Get a specific attestation

First list the available attestations to find the referrer digest, then retrieve the full in-toto statement:

dhictl attestation get dhi.io/nginx:1.27 sha256:<digest>

Save the attestation to a file or extract the predicate with jq:

# Save to file
dhictl attestation get dhi.io/nginx:1.27 sha256:<digest> --output provenance.json

# Extract the predicate
dhictl attestation get dhi.io/nginx:1.27 sha256:<digest> | jq .predicate

View the SBOM

Display a human-readable summary of the SPDX SBOM attached to an image:

dhictl attestation sbom dhi.io/nginx:1.27

# For a specific platform
dhictl attestation sbom dhi.io/nginx:1.27 --platform linux/amd64

JSON Output

Most list and get commands support a --json flag for machine-readable output:

dhictl catalog list --json
dhictl mirror list --org my-org --json
dhictl customization list --org my-org --json
dhictl attestation list dhi.io/nginx:1.27 --json

⚙️ Configuration

dhictl can be configured with a YAML file located at:

  • $HOME/.config/dhictl/config.yaml on Linux and macOS
  • %USERPROFILE%\.config\dhictl\config.yaml on Windows

If $XDG_CONFIG_HOME is set, the configuration file is located at $XDG_CONFIG_HOME/dhictl/config.yaml (see the XDG Base Directory Specification).
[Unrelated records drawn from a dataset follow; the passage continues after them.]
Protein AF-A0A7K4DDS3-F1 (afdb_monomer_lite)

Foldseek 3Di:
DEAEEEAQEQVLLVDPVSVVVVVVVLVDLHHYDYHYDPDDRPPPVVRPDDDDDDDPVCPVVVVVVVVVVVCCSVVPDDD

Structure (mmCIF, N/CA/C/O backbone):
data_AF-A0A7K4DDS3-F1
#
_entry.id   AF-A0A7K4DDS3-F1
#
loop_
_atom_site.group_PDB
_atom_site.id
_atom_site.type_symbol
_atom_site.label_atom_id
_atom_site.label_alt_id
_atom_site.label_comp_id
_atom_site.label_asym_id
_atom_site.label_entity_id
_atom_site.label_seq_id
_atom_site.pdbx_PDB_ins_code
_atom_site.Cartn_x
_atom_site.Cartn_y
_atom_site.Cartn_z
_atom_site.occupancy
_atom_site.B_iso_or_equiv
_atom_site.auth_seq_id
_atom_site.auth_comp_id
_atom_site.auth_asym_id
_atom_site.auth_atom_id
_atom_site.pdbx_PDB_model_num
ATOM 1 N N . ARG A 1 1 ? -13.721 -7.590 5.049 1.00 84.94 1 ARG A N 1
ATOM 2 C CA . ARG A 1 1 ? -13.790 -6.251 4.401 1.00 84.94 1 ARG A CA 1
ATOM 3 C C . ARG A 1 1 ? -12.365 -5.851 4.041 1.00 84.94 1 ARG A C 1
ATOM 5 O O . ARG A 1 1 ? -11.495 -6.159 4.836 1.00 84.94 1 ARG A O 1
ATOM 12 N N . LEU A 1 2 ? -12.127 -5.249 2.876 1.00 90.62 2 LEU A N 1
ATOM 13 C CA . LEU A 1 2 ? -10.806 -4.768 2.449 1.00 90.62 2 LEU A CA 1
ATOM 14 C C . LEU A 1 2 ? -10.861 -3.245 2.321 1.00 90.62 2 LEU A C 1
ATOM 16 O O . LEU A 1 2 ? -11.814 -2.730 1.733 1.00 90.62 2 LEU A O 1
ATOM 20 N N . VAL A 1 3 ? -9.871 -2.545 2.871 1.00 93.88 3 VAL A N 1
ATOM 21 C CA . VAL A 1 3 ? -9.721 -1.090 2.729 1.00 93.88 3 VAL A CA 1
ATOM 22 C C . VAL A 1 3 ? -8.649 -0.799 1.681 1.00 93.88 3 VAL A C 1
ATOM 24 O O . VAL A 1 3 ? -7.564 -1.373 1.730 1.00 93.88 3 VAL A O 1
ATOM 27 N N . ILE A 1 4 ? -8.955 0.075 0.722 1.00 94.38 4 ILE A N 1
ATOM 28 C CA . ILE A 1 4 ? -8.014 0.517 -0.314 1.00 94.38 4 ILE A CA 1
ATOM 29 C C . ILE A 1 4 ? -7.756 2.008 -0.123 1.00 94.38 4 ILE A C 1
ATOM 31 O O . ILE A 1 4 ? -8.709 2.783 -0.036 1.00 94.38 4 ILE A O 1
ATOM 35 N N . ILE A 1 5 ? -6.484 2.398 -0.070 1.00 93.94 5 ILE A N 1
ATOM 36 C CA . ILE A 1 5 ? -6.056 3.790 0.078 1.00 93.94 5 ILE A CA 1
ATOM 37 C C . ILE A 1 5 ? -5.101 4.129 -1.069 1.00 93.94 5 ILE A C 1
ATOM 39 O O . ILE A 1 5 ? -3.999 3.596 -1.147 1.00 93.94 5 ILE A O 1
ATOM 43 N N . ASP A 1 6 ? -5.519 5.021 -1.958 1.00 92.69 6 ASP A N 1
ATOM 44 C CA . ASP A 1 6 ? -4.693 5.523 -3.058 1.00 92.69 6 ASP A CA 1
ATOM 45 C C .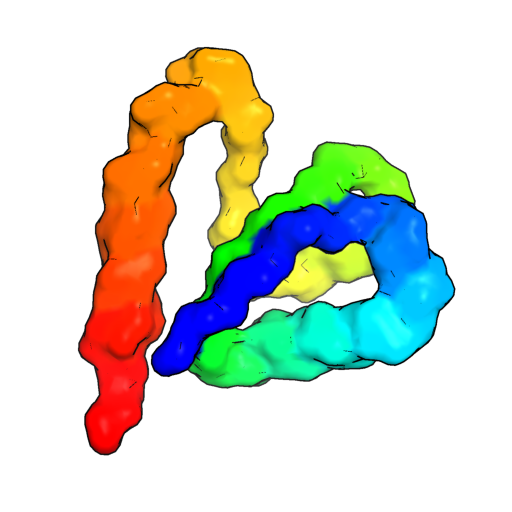 ASP A 1 6 ? -4.868 7.049 -3.125 1.00 92.69 6 ASP A C 1
ATOM 47 O O . ASP A 1 6 ? -5.933 7.516 -3.521 1.00 92.69 6 ASP A O 1
ATOM 51 N N . GLU A 1 7 ? -3.949 7.893 -2.641 1.00 91.94 7 GLU A N 1
ATOM 52 C CA . GLU A 1 7 ? -2.597 7.677 -2.085 1.00 91.94 7 GLU A CA 1
ATOM 53 C C . GLU A 1 7 ? -2.487 8.222 -0.643 1.00 91.94 7 GLU A C 1
ATOM 55 O O . GLU A 1 7 ? -3.163 9.182 -0.273 1.00 91.94 7 GLU A O 1
ATOM 60 N N . ILE A 1 8 ? -1.584 7.670 0.181 1.00 90.88 8 ILE A N 1
ATOM 61 C CA . ILE A 1 8 ? -1.067 8.348 1.384 1.00 90.88 8 ILE A CA 1
ATOM 62 C C . ILE A 1 8 ? 0.087 9.267 0.961 1.00 90.88 8 ILE A C 1
ATOM 64 O O . ILE A 1 8 ? 1.276 8.955 1.110 1.00 90.88 8 ILE A O 1
ATOM 68 N N . GLY A 1 9 ? -0.290 10.402 0.378 1.00 89.25 9 GLY A N 1
ATOM 69 C CA . GLY A 1 9 ? 0.617 11.429 -0.110 1.00 89.25 9 GLY A CA 1
ATOM 70 C C . GLY A 1 9 ? 0.785 12.590 0.868 1.00 89.25 9 GLY A C 1
ATOM 71 O O . GLY A 1 9 ? 0.114 12.709 1.895 1.00 89.25 9 GLY A O 1
ATOM 72 N N . LYS A 1 10 ? 1.708 13.502 0.546 1.00 84.88 10 LYS A N 1
ATOM 73 C CA . LYS A 1 10 ? 1.979 14.696 1.365 1.00 84.88 10 LYS A CA 1
ATOM 74 C C . LYS A 1 10 ? 0.740 15.590 1.516 1.00 84.88 10 LYS A C 1
ATOM 76 O O . LYS A 1 10 ? 0.571 16.206 2.565 1.00 84.88 10 LYS A O 1
ATOM 81 N N . MET A 1 11 ? -0.087 15.697 0.474 1.00 82.31 11 MET A N 1
ATOM 82 C CA . MET A 1 11 ? -1.253 16.587 0.462 1.00 82.31 11 MET A CA 1
ATOM 83 C C . MET A 1 11 ? -2.350 16.065 1.391 1.00 82.31 11 MET A C 1
ATOM 85 O O . MET A 1 11 ? -2.830 16.798 2.254 1.00 82.31 11 MET A O 1
ATOM 89 N N . GLU A 1 12 ? -2.670 14.782 1.268 1.00 83.38 12 GLU A N 1
ATOM 90 C CA . GLU A 1 12 ? -3.626 14.054 2.096 1.00 83.38 12 GLU A CA 1
ATOM 91 C C . GLU A 1 12 ? -3.155 14.050 3.548 1.00 83.38 12 GLU A C 1
ATOM 93 O O . GLU A 1 12 ? -3.927 14.331 4.468 1.00 83.38 12 GLU A O 1
ATOM 98 N N . TRP A 1 13 ? -1.848 13.859 3.756 1.00 86.31 13 TRP A N 1
ATOM 99 C CA . TRP A 1 13 ? -1.256 13.883 5.082 1.00 86.31 13 TRP A CA 1
ATOM 100 C C . TRP A 1 13 ? -1.369 15.238 5.772 1.00 86.31 13 TRP A C 1
ATOM 102 O O . TRP A 1 13 ? -1.200 15.271 6.976 1.00 86.31 13 TRP A O 1
ATOM 112 N N . TYR A 1 14 ? -1.647 16.372 5.121 1.00 85.94 14 TYR A N 1
ATOM 113 C CA . TYR A 1 14 ? -1.880 17.628 5.860 1.00 85.94 14 TYR A CA 1
ATOM 114 C C . TYR A 1 14 ? -3.256 17.701 6.533 1.00 85.94 14 TYR A C 1
ATOM 116 O O . TYR A 1 14 ? -3.447 18.528 7.427 1.00 85.94 14 TYR A O 1
ATOM 124 N N . SER A 1 15 ? -4.186 16.814 6.179 1.00 90.06 15 SER A N 1
ATOM 125 C CA . SER A 1 15 ? -5.468 16.689 6.865 1.00 90.06 15 SER A CA 1
ATOM 126 C C . SER A 1 15 ? -5.310 15.906 8.170 1.00 90.06 15 SER A C 1
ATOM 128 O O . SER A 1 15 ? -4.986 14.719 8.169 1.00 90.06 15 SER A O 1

Available configuration options:

Option Environment Variable Description
org DHI_ORG Default Docker Hub organization for mirror and customization commands.
api_token DHI_API_TOKEN Docker token for authentication. You can generate a token in your Docker Hub account settings.
disable_update_notifier DHI_NO_UPDATE_NOTIFIER or CLI Disable the update notice printed on stderr.

Environment variables take precedence over configuration file values.

📄 License

dhictl is licensed under the Terms and Conditions of the Docker Subscription Service Agreement.